Ecology, Environment and Conservation Paper

Vol 22, Issue 1, 2016; Page No.(31-40)


Wan F. A. Jusoh and Nor Rasidah Hashim


In many developing Southeast Asian countries, increasing research efforts are being put into understanding the ecology of urban biodiversity (flora and fauna) in order to improve the city’s ecosystem or as part of biodiversity initiative. We present the findings of our research efforts on understanding the diversity of ground arthropods in two forest fragments in the tropical city of Kuala Lumpur. A total of 686 individual arthropods representing 79 morphospecies of 11 arthropod orders were captured from 24 pitfall traps. It was revealed that the primary forest with high disturbance sustains low species than the degraded secondary forest. The most abundant orders trapped were Hymenoptera (mostly Formicidae), Coleoptera, Orthoptera and Arachnida (mostly Araneae). Ants (Formicidae) were outnumbered other taxa in both study sites.
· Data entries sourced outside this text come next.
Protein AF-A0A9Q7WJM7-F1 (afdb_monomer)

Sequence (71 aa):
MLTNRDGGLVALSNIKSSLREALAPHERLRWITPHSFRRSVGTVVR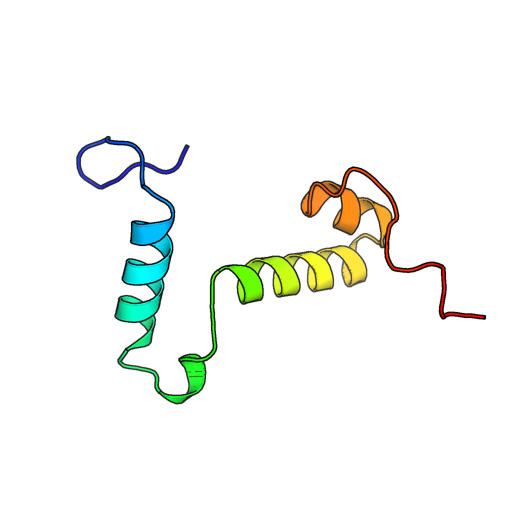DELGVEAAQQQLGHRQLATTKRHYV

Mean predicted aligned error: 7.83 Å

Secondary structure (DSSP, 8-state):
--B-TTSPBPPHHHHHHHHHHHHTT-GGGTT--HHHHHHHHHHHHHHHH-HHHHHHHHT-SS-TTSSSS--

Radius of gyration: 16.09 Å; Cα contacts (8 Å, |Δi|>4): 36; chains: 1; bounding box: 51×26×32 Å

Solvent-accessible surface area (backbone atoms only — not comparable to full-atom values): 4541 Å² total; per-residue (Å²): 134,67,57,43,100,85,69,46,78,58,52,72,68,53,56,55,51,54,52,52,59,73,33,61,89,37,73,94,50,64,87,66,48,79,63,52,54,55,51,51,52,38,48,54,35,27,77,76,61,32,65,68,52,16,36,60,76,69,66,55,93,56,86,77,90,81,79,86,80,86,124

pLDDT: mean 83.5, std 16.5, range [38.88, 97.62]

Organism: NCBI:txid319705

Foldseek 3Di:
DDADPVRHDDDPVNVQVVVCVVCVVPPVCNPDGPVNVLVVQLVVCCVPPNNVRSCVSSVPPDPPDPDPPDD

Nearest PDB structures (foldseek):
  8brs-assembly1_A  TM=4.945E-01  e=7.052E+00  Bacillus sp. FJAT-27231
  6nvy-assembly2_C  TM=4.759E-01  e=8.512E+00  Bacillus thermotolerans
  6nvw-assembly1_A  TM=4.635E-01  e=9.650E+00  Priestia megaterium

Structure (mmCIF, N/CA/C/O backbone):
data_AF-A0A9Q7WJM7-F1
#
_entry.id   AF-A0A9Q7WJM7-F1
#
loop_
_atom_site.group_PDB
_atom_site.id
_atom_site.type_symbol
_atom_site.label_atom_id
_atom_site.label_alt_id
_atom_site.label_comp_id
_atom_site.label_asym_id
_atom_site.label_entity_id
_atom_site.label_seq_id
_atom_site.pdbx_PDB_ins_code
_atom_site.Cartn_x
_atom_site.Cartn_y
_atom_site.Cartn_z
_atom_site.occupancy
_atom_site.B_iso_or_equiv
_atom_site.auth_seq_id
_atom_site.auth_comp_id
_atom_site.auth_asym_id
_atom_site.auth_atom_id
_atom_site.pdbx_PDB_model_num
ATOM 1 N N . MET A 1 1 ? 14.151 3.728 5.949 1.00 64.50 1 MET A N 1
ATOM 2 C CA . MET A 1 1 ? 14.291 4.384 4.628 1.00 64.50 1 MET A CA 1
ATOM 3 C C . MET A 1 1 ? 14.440 3.288 3.584 1.00 64.50 1 MET A C 1
ATOM 5 O O . MET A 1 1 ? 15.145 2.333 3.874 1.00 64.50 1 MET A O 1
ATOM 9 N N . LEU A 1 2 ? 13.757 3.371 2.436 1.00 77.75 2 LEU A N 1
ATOM 10 C CA . LEU A 1 2 ? 13.950 2.401 1.348 1.00 77.75 2 LEU A CA 1
ATOM 11 C C . LEU A 1 2 ? 15.225 2.754 0.578 1.00 77.75 2 LEU A C 1
ATOM 13 O O . LEU A 1 2 ? 15.359 3.886 0.104 1.00 77.75 2 LEU A O 1
ATOM 17 N N . THR A 1 3 ? 16.134 1.791 0.456 1.00 85.75 3 THR A N 1
ATOM 18 C CA . THR A 1 3 ? 17.401 1.931 -0.269 1.00 85.75 3 THR A CA 1
ATOM 19 C C . THR A 1 3 ? 17.419 1.035 -1.502 1.00 85.75 3 THR A C 1
ATOM 21 O O . THR A 1 3 ? 16.825 -0.043 -1.510 1.00 85.75 3 THR A O 1
ATOM 24 N N . ASN A 1 4 ? 18.056 1.503 -2.573 1.00 81.56 4 ASN A N 1
ATOM 25 C CA . ASN A 1 4 ? 18.318 0.693 -3.752 1.00 81.56 4 ASN A CA 1
ATOM 26 C C . ASN A 1 4 ? 19.451 -0.309 -3.449 1.00 81.56 4 ASN A C 1
ATOM 28 O O . ASN A 1 4 ? 20.051 -0.288 -2.373 1.00 81.56 4 ASN A O 1
ATOM 32 N N . ARG A 1 5 ? 19.746 -1.188 -4.410 1.00 82.12 5 ARG A N 1
ATOM 33 C CA . ARG A 1 5 ? 20.807 -2.204 -4.291 1.00 82.12 5 ARG A CA 1
ATOM 34 C C . ARG A 1 5 ? 22.206 -1.629 -4.020 1.00 82.12 5 ARG A C 1
ATOM 36 O O . ARG A 1 5 ? 23.051 -2.349 -3.508 1.00 82.12 5 ARG A O 1
ATOM 43 N N . ASP A 1 6 ? 22.416 -0.353 -4.331 1.00 87.25 6 ASP A N 1
ATOM 44 C CA . ASP A 1 6 ? 23.687 0.362 -4.190 1.00 87.25 6 ASP A CA 1
ATOM 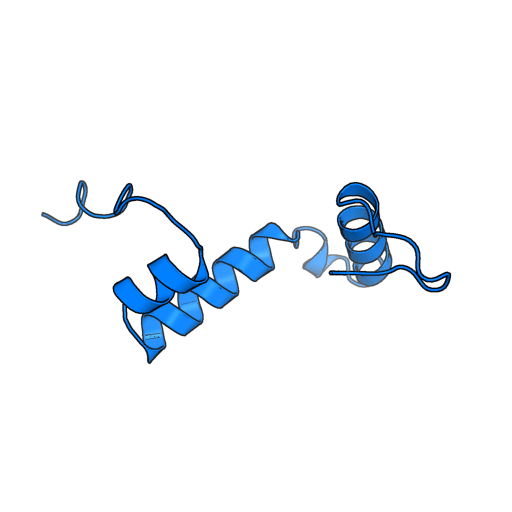45 C C . ASP A 1 6 ? 23.722 1.235 -2.918 1.00 87.25 6 ASP A C 1
ATOM 47 O O . ASP A 1 6 ? 24.635 2.033 -2.724 1.00 87.25 6 ASP A O 1
ATOM 51 N N . GLY A 1 7 ? 22.713 1.118 -2.044 1.00 84.25 7 GLY A N 1
ATOM 52 C CA . GLY A 1 7 ? 22.616 1.859 -0.780 1.00 84.25 7 GLY A CA 1
ATOM 53 C C . GLY A 1 7 ? 22.068 3.288 -0.896 1.00 84.25 7 GLY A C 1
ATOM 54 O O . GLY A 1 7 ? 21.887 3.957 0.119 1.00 84.25 7 GLY A O 1
ATOM 55 N N . GLY A 1 8 ? 21.750 3.760 -2.103 1.00 88.38 8 GLY A N 1
ATOM 56 C CA . GLY A 1 8 ? 21.137 5.067 -2.344 1.00 88.38 8 GLY A CA 1
ATOM 57 C C . GLY A 1 8 ? 19.640 5.097 -2.018 1.00 88.38 8 GLY A C 1
ATOM 58 O O . GLY A 1 8 ? 18.959 4.074 -2.064 1.00 88.38 8 GLY A O 1
ATOM 59 N N . LEU A 1 9 ? 19.092 6.276 -1.712 1.00 85.69 9 LEU A N 1
ATOM 60 C CA . LEU A 1 9 ? 17.655 6.438 -1.457 1.00 85.69 9 LEU A CA 1
ATOM 61 C C . LEU A 1 9 ? 16.826 6.115 -2.709 1.00 85.69 9 LEU A C 1
ATOM 63 O O . LEU A 1 9 ? 17.131 6.569 -3.812 1.00 85.69 9 LEU A O 1
ATOM 67 N N . VAL A 1 10 ? 15.738 5.361 -2.540 1.00 84.06 10 VAL A N 1
ATOM 68 C CA . VAL A 1 10 ? 14.829 5.046 -3.649 1.00 84.06 10 VAL A CA 1
ATOM 69 C C . VAL A 1 10 ? 13.869 6.210 -3.891 1.00 84.06 10 VAL A C 1
ATOM 71 O O . VAL A 1 10 ? 13.097 6.589 -3.009 1.00 84.06 10 VAL A O 1
ATOM 74 N N . ALA A 1 11 ? 13.857 6.738 -5.116 1.00 80.88 11 ALA A N 1
ATOM 75 C CA . ALA A 1 11 ? 12.845 7.697 -5.551 1.00 80.88 11 ALA A CA 1
ATOM 76 C C . ALA A 1 11 ? 11.464 7.030 -5.710 1.00 80.88 11 ALA A C 1
ATOM 78 O O . ALA A 1 11 ? 11.349 5.896 -6.176 1.00 80.88 11 ALA A O 1
ATOM 79 N N . LEU A 1 12 ? 10.382 7.755 -5.403 1.00 74.25 12 LEU A N 1
ATOM 80 C CA . LEU A 1 12 ? 9.005 7.246 -5.538 1.00 74.25 12 LEU A CA 1
ATOM 81 C C . LEU A 1 12 ? 8.654 6.799 -6.968 1.00 74.25 12 LEU A C 1
ATOM 83 O O . LEU A 1 12 ? 7.875 5.863 -7.153 1.00 74.25 12 LEU A O 1
ATOM 87 N N . SER A 1 13 ? 9.216 7.462 -7.980 1.00 79.06 13 SER A N 1
ATOM 88 C CA . SER A 1 13 ? 9.083 7.068 -9.387 1.00 79.06 13 SER A CA 1
ATOM 89 C C . SER A 1 13 ? 9.632 5.663 -9.637 1.00 79.06 13 SER A C 1
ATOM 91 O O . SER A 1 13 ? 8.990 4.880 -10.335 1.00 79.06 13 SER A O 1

There was also an inverse relationship between total morphospecies and vegetation types. However, none of these arthropod groups appeared to be associated with distances from forest edges. Further sampling efforts are therefore needed to confirm our findings. The results of this study, although preliminary, showed that these forest fragments add ecological values to the city’s landscape and biodiversity, hence it is very important to conserve them.